The first date to be noted in Afghanistan’s calendar of temporary national holidays involves Sardar Daud again, but this time at the other end of the transfer of power. On 17 July 1973, while Zaher Shah was on holiday in Italy (a ‘holiday’ that was to last 30 years), Daud wrenched power from his cousin in an almost bloodless coup d’état and with the support of factions in the royal establishment and some progressist and leftist groups. Styling himself President, Head of the Cabinet and Foreign Minister, he proceeded to proclaim the first Afghan Republic – and a single-party state. The coup was termed a ‘revolution’ at the 1977 Loya Jirga and the day (26 Saratan in the Afghan calendar) was celebrated as Jashn-e Jomhuriat (Republic Festival). Three days of events at the Chaman-e Huzuri, a sports grounds in downtown Kabul, included competitions of equestrian tent-pegging. However, that holiday was not to last long, indeed only the few years that Daud’s Republic existed.

What had at first looked to many observers as just another power shift within the Musahiban family, that had held onto power since 1929, was actually the presager of unrest and an unparalleled downward spiral into violence.
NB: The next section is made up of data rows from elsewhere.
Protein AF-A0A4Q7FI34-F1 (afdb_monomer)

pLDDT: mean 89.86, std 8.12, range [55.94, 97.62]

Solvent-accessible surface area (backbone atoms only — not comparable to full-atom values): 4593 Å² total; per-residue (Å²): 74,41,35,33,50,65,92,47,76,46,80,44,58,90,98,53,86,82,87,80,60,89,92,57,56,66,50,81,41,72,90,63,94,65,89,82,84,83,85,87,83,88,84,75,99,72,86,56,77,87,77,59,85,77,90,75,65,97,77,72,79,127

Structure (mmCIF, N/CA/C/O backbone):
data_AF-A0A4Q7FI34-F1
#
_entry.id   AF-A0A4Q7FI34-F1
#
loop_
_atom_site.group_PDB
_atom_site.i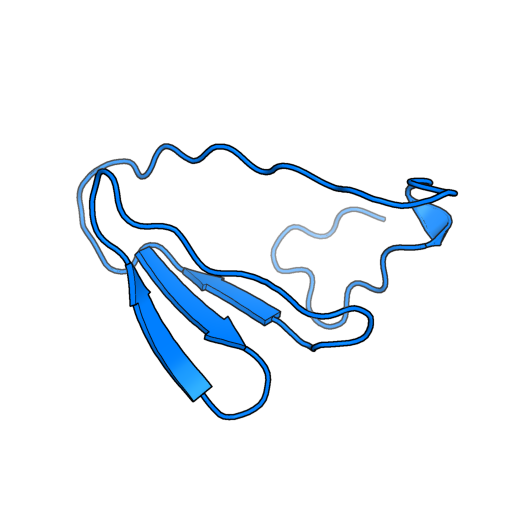d
_atom_site.type_symbol
_atom_site.label_atom_id
_atom_site.label_alt_id
_atom_site.label_comp_id
_atom_site.label_asym_id
_atom_site.label_entity_id
_atom_site.label_seq_id
_atom_site.pdbx_PDB_ins_code
_atom_site.Cartn_x
_atom_site.Cartn_y
_atom_site.Cartn_z
_atom_site.occupancy
_atom_site.B_iso_or_equiv
_atom_site.auth_seq_id
_atom_site.auth_comp_id
_atom_site.auth_asym_id
_atom_site.auth_atom_id
_atom_site.pdbx_PDB_model_num
ATOM 1 N N . ALA A 1 1 ? -7.580 -0.680 7.079 1.00 93.88 1 ALA A N 1
ATOM 2 C CA . ALA A 1 1 ? -7.659 -0.606 5.606 1.00 93.88 1 ALA A CA 1
ATOM 3 C C . ALA A 1 1 ? -7.918 -1.991 5.022 1.00 93.88 1 ALA A C 1
ATOM 5 O O . ALA A 1 1 ? -7.405 -2.965 5.565 1.00 93.88 1 ALA A O 1
ATOM 6 N N . ARG A 1 2 ? -8.685 -2.096 3.933 1.00 96.56 2 ARG A N 1
ATOM 7 C CA . ARG A 1 2 ? -8.729 -3.301 3.094 1.00 96.56 2 ARG A CA 1
ATOM 8 C C . ARG A 1 2 ? -7.777 -3.078 1.924 1.00 96.56 2 ARG A C 1
ATOM 10 O O . ARG A 1 2 ? -7.909 -2.088 1.215 1.00 96.56 2 ARG A O 1
ATOM 17 N N . VAL A 1 3 ? -6.794 -3.955 1.775 1.00 97.00 3 VAL A N 1
ATOM 18 C CA . VAL A 1 3 ? -5.746 -3.852 0.758 1.00 97.00 3 VAL A CA 1
ATOM 19 C C . VAL A 1 3 ? -5.843 -5.059 -0.155 1.00 97.00 3 VAL A C 1
ATOM 21 O O . VAL A 1 3 ? -5.808 -6.199 0.310 1.00 97.00 3 VAL A O 1
ATOM 24 N N . THR A 1 4 ? -5.961 -4.800 -1.447 1.00 97.56 4 THR A N 1
ATOM 25 C CA . THR A 1 4 ? -5.897 -5.816 -2.493 1.00 97.56 4 THR A CA 1
ATOM 26 C C . THR A 1 4 ? -4.532 -5.724 -3.157 1.00 97.56 4 THR A C 1
ATOM 28 O O . THR A 1 4 ? -4.124 -4.633 -3.545 1.00 97.56 4 THR A O 1
ATOM 31 N N . VAL A 1 5 ? -3.829 -6.849 -3.277 1.00 97.31 5 VAL A N 1
ATOM 32 C CA . VAL A 1 5 ? -2.551 -6.977 -3.989 1.00 97.31 5 VAL A CA 1
ATOM 33 C C . VAL A 1 5 ? -2.657 -8.189 -4.906 1.00 97.31 5 VAL A C 1
ATOM 35 O O . VAL A 1 5 ? -2.740 -9.328 -4.441 1.00 97.31 5 VAL A O 1
ATOM 38 N N . ASN A 1 6 ? -2.686 -7.939 -6.211 1.00 95.75 6 ASN A N 1
ATOM 3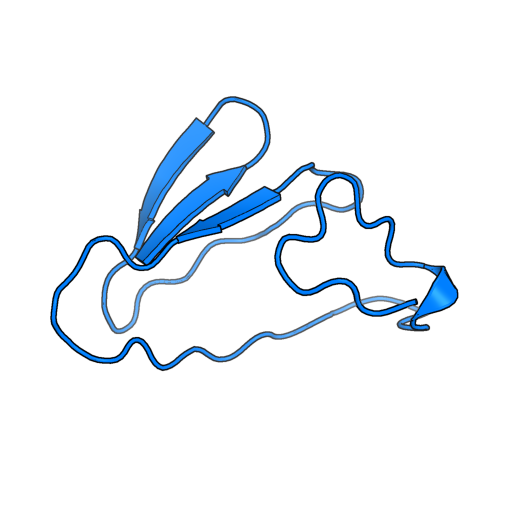9 C CA . ASN A 1 6 ? -3.074 -8.897 -7.239 1.00 95.75 6 ASN A CA 1
ATOM 40 C C . ASN A 1 6 ? -4.421 -9.552 -6.869 1.00 95.75 6 ASN A C 1
ATOM 42 O O . ASN A 1 6 ? -5.426 -8.863 -6.727 1.00 95.75 6 ASN A O 1
ATOM 46 N N . GLU A 1 7 ? -4.442 -10.868 -6.660 1.00 96.06 7 GLU A N 1
ATOM 47 C CA . GLU A 1 7 ? -5.649 -11.623 -6.295 1.00 96.06 7 GLU A CA 1
ATOM 48 C C . GLU A 1 7 ? -5.861 -11.736 -4.774 1.00 96.06 7 GLU A C 1
ATOM 50 O O . GLU A 1 7 ? -6.876 -12.259 -4.315 1.00 96.06 7 GLU A O 1
ATOM 55 N N . THR A 1 8 ? -4.905 -11.266 -3.967 1.00 96.38 8 THR A N 1
ATOM 56 C CA . THR A 1 8 ? -4.958 -11.402 -2.508 1.00 96.38 8 THR A CA 1
ATOM 57 C C . THR A 1 8 ? -5.604 -10.180 -1.876 1.00 96.38 8 THR A C 1
ATOM 59 O O . THR A 1 8 ? -5.145 -9.057 -2.066 1.00 96.38 8 THR A O 1
ATOM 62 N N . VAL A 1 9 ? -6.625 -10.407 -1.049 1.00 97.62 9 VAL A N 1
ATOM 63 C CA . VAL A 1 9 ? -7.272 -9.366 -0.244 1.00 97.62 9 VAL A CA 1
ATOM 64 C C . VAL A 1 9 ? -6.902 -9.560 1.223 1.00 97.62 9 VAL A C 1
ATOM 66 O O . VAL A 1 9 ? -7.091 -10.643 1.778 1.00 97.62 9 VAL A O 1
ATOM 69 N N . LYS A 1 10 ? -6.397 -8.506 1.868 1.00 96.62 10 LYS A N 1
ATOM 70 C CA . LYS A 1 10 ? -6.008 -8.506 3.283 1.00 96.62 10 LYS A CA 1
ATOM 71 C C . LYS A 1 10 ? -6.549 -7.273 4.005 1.00 96.62 10 LYS A C 1
ATOM 73 O O . LYS A 1 10 ? -6.542 -6.169 3.468 1.00 96.62 10 LYS A O 1
ATOM 78 N N . THR A 1 11 ? -6.969 -7.445 5.255 1.00 95.81 11 THR A N 1
ATOM 79 C CA . THR A 1 11 ? -7.235 -6.321 6.164 1.00 95.81 11 THR A CA 1
ATOM 80 C C . THR A 1 11 ? -5.961 -5.976 6.930 1.00 95.81 11 THR A C 1
ATOM 82 O O . THR A 1 11 ? -5.327 -6.865 7.494 1.00 95.81 11 THR A O 1
ATOM 85 N N . VAL A 1 12 ? -5.596 -4.695 6.933 1.00 94.75 12 VAL A N 1
ATOM 86 C CA . VAL A 1 12 ? -4.448 -4.127 7.654 1.00 94.75 12 VAL A CA 1
ATOM 87 C C . VAL A 1 12 ? -4.976 -3.155 8.708 1.00 94.75 12 VAL A C 1
ATOM 89 O O . VAL A 1 12 ? -5.777 -2.268 8.387 1.00 94.75 12 VAL A O 1
ATOM 92 N N . HIS A 1 13 ? -4.560 -3.337 9.953 1.00 92.25 13 HIS A N 1
ATOM 93 C CA . HIS A 1 13 ? -4.936 -2.526 11.108 1.00 92.25 13 HIS A CA 1
ATOM 94 C C . HIS A 1 13 ? -3.819 -1.546 11.489 1.00 92.25 13 HIS A C 1
ATOM 96 O O . HIS A 1 13 ? -2.775 -1.473 10.844 1.00 92.25 13 HIS A O 1
ATOM 102 N N . GLU A 1 14 ? -4.059 -0.756 12.533 1.00 90.25 14 GLU A N 1
ATOM 103 C CA . GLU A 1 14 ? -3.049 0.128 13.110 1.00 90.25 14 GLU A CA 1
ATOM 104 C C . GLU A 1 14 ? -1.788 -0.658 13.511 1.00 90.25 14 GLU A C 1
ATOM 106 O O . GLU A 1 14 ? -1.883 -1.775 14.019 1.00 90.25 14 GLU A O 1
ATOM 111 N N . ASN A 1 15 ? -0.609 -0.071 13.277 1.00 89.44 15 ASN A N 1
ATOM 112 C CA . ASN A 1 15 ? 0.712 -0.691 13.460 1.00 89.44 15 ASN A CA 1
ATOM 113 C C . ASN A 1 15 ? 0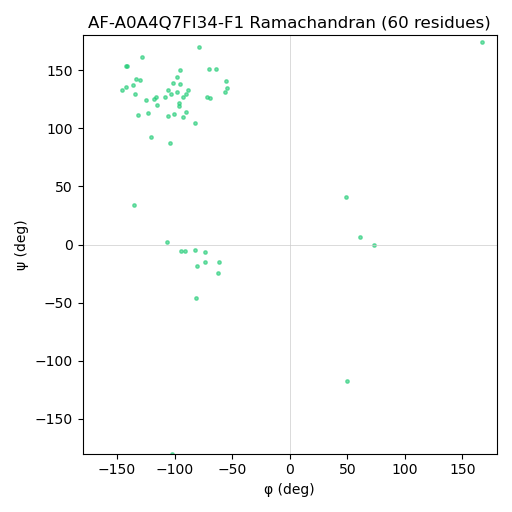.989 -1.944 12.609 1.00 89.44 15 ASN A C 1
ATOM 115 O O . ASN A 1 15 ? 2.043 -2.563 12.763 1.00 89.44 15 ASN A O 1
ATOM 119 N N . GLU A 1 16 ? 0.102 -2.309 11.682 1.00 94.75 16 GLU A N 1
ATOM 120 C CA . GLU A 1 16 ? 0.378 -3.330 10.678 1.00 94.75 16 GLU A CA 1
ATOM 121 C C . GLU A 1 16 ? 0.855 -2.692 9.373 1.00 94.75 16 GLU A C 1
ATOM 123 O O . GLU A 1 16 ? 0.468 -1.583 9.002 1.00 94.75 16 GLU A O 1
ATOM 128 N N . SER A 1 17 ? 1.683 -3.429 8.643 1.00 95.31 17 SER A N 1
ATOM 129 C CA . SER A 1 17 ? 2.155 -3.033 7.324 1.00 95.31 17 SER A CA 1
ATOM 130 C C . SER A 1 17 ? 1.930 -4.146 6.310 1.00 95.31 17 SER A C 1
ATOM 132 O O . SER A 1 17 ? 1.706 -5.320 6.635 1.00 95.31 17 SER A O 1
ATOM 134 N N . ILE A 1 18 ? 1.967 -3.756 5.044 1.00 95.81 18 ILE A N 1
ATOM 135 C CA . ILE A 1 18 ? 1.943 -4.671 3.916 1.00 95.81 18 IL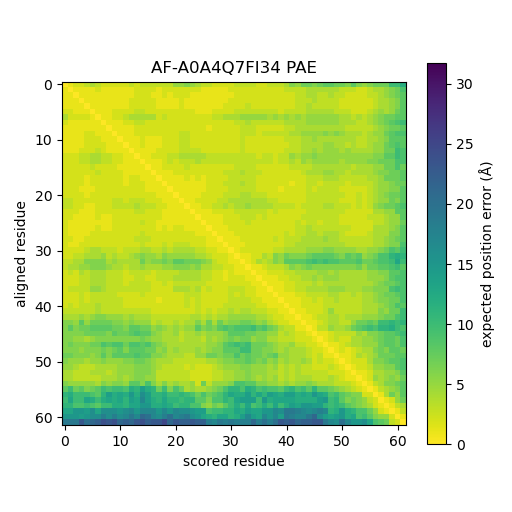E A CA 1
ATOM 136 C C . ILE A 1 18 ? 2.987 -4.215 2.907 1.00 95.81 18 ILE A C 1
ATOM 138 O O . ILE A 1 18 ? 3.142 -3.024 2.654 1.00 95.81 18 ILE A O 1
ATOM 142 N N . TYR A 1 19 ? 3.723 -5.177 2.361 1.00 95.50 19 TYR A N 1
ATOM 143 C CA . TYR A 1 19 ? 4.671 -4.929 1.288 1.00 95.50 19 TYR A CA 1
ATOM 144 C C . TYR A 1 19 ? 3.959 -5.055 -0.057 1.00 95.50 19 TYR A C 1
ATOM 146 O O . TYR A 1 19 ? 3.242 -6.032 -0.283 1.00 95.50 19 TYR A O 1
ATOM 154 N N . ILE A 1 20 ? 4.177 -4.082 -0.939 1.00 95.00 20 ILE A N 1
ATOM 155 C CA . ILE A 1 20 ? 3.679 -4.093 -2.313 1.00 95.00 20 ILE A CA 1
ATOM 156 C C . ILE A 1 20 ? 4.866 -4.395 -3.235 1.00 95.00 20 ILE A C 1
ATOM 158 O O . ILE A 1 20 ? 5.770 -3.566 -3.345 1.00 95.00 20 ILE A O 1
ATOM 162 N N . PRO A 1 21 ? 4.917 -5.581 -3.865 1.00 93.44 21 PRO A N 1
ATOM 163 C CA . PRO A 1 21 ? 5.977 -5.907 -4.810 1.00 93.44 21 PRO A CA 1
ATOM 164 C C . PRO A 1 21 ? 5.941 -5.005 -6.047 1.00 93.44 21 PRO A C 1
ATOM 166 O O . PRO A 1 21 ? 4.871 -4.579 -6.485 1.00 93.44 21 PRO A O 1
ATOM 169 N N . ILE A 1 22 ? 7.106 -4.784 -6.658 1.00 91.12 22 ILE A N 1
ATOM 170 C CA . ILE A 1 22 ? 7.202 -4.084 -7.944 1.00 91.12 22 ILE A CA 1
ATOM 171 C C . ILE A 1 22 ? 6.307 -4.751 -9.000 1.00 91.12 22 ILE A C 1
ATOM 173 O O . ILE A 1 22 ? 6.266 -5.978 -9.113 1.00 91.12 22 ILE A O 1
ATOM 177 N N . GLY A 1 23 ? 5.566 -3.934 -9.750 1.00 91.06 23 GLY A N 1
ATOM 178 C CA . GLY A 1 23 ? 4.636 -4.392 -10.784 1.00 91.06 23 GLY A CA 1
ATOM 179 C C . GLY A 1 23 ? 3.348 -5.041 -10.263 1.00 91.06 23 GLY A C 1
ATOM 180 O O . GLY A 1 23 ? 2.512 -5.436 -11.073 1.00 91.06 23 GLY A O 1
ATOM 181 N N . ALA A 1 24 ? 3.155 -5.160 -8.944 1.00 95.25 24 ALA A N 1
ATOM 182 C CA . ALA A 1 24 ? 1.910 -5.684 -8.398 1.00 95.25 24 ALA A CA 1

Daud’s seizure of power came at a time of social and economic change and increasing external tensions in the region. New players, such as the communist organisations, had been brought into the business of ‘kingmaking’ by Daud. Up till then, it had been the preserve of royal clans and tribes. However, he violently rejected them afterwards. The growing ambitions of these outsiders, who included the Islamist organisations, to ‘court politics’, coupled with police repression, radicalised politics. The end of Daud’s reign was, however, marked by a national holiday for more than a decade.

The post-1978 holidays

The next shift in power – and its resulting public holiday – came in another coup d’état, known as the Saur Revolution of 27 April 1978 (7 Saur in the Afghan calendar). (See the AAN dossier on the Saur Revolution and its consequences here.) On that day, the People’s Democratic Party of Afghanistan (PDPA) and particularly the Khalq faction, which had strong support among the armed forces, attacked the Presidential Palace in response to the arrest of its leadership by the government. Daud and most of his family were killed, along with dozens of others from both sides, and two days later, the Democratic Republic of Afghanistan was born (see this AAN report for details).

The new government erected a monument to the revolution and its ‘martyrs’ in front of the Presidential Palace and for many years, 7 Saur was celebrated in all government-controlled areas. What followed the coup, however, was a guerrilla war, waged by the mujahedin against government forces and later also, the Soviet army, which invaded Afghanistan on 24 December 1979 to support its ally in Kabul. As the war caused increasing military and political difficulties for the government, the celebration eventually assumed more subdued tones. In 1986, for example, PDPA General Secretary Babrak Karmal, soon-to-be-replaced at the behest of Kabul’s Soviet patrons, failed to attend it altogether. The policies of his successor, Najibullah, aimed at distancing the Kabul regime from communism, further eroded the date’s significance in the following years. Yet, all official references to the Saur Revolution were dropped only in mid-1991 (as mentioned by Barnett Rubin in his The Fragmentation of Afghanistan, 1995, p154). Subsequent Afghan governments have all condemned the Saur Revolution as the root of all evil in Afghanistan.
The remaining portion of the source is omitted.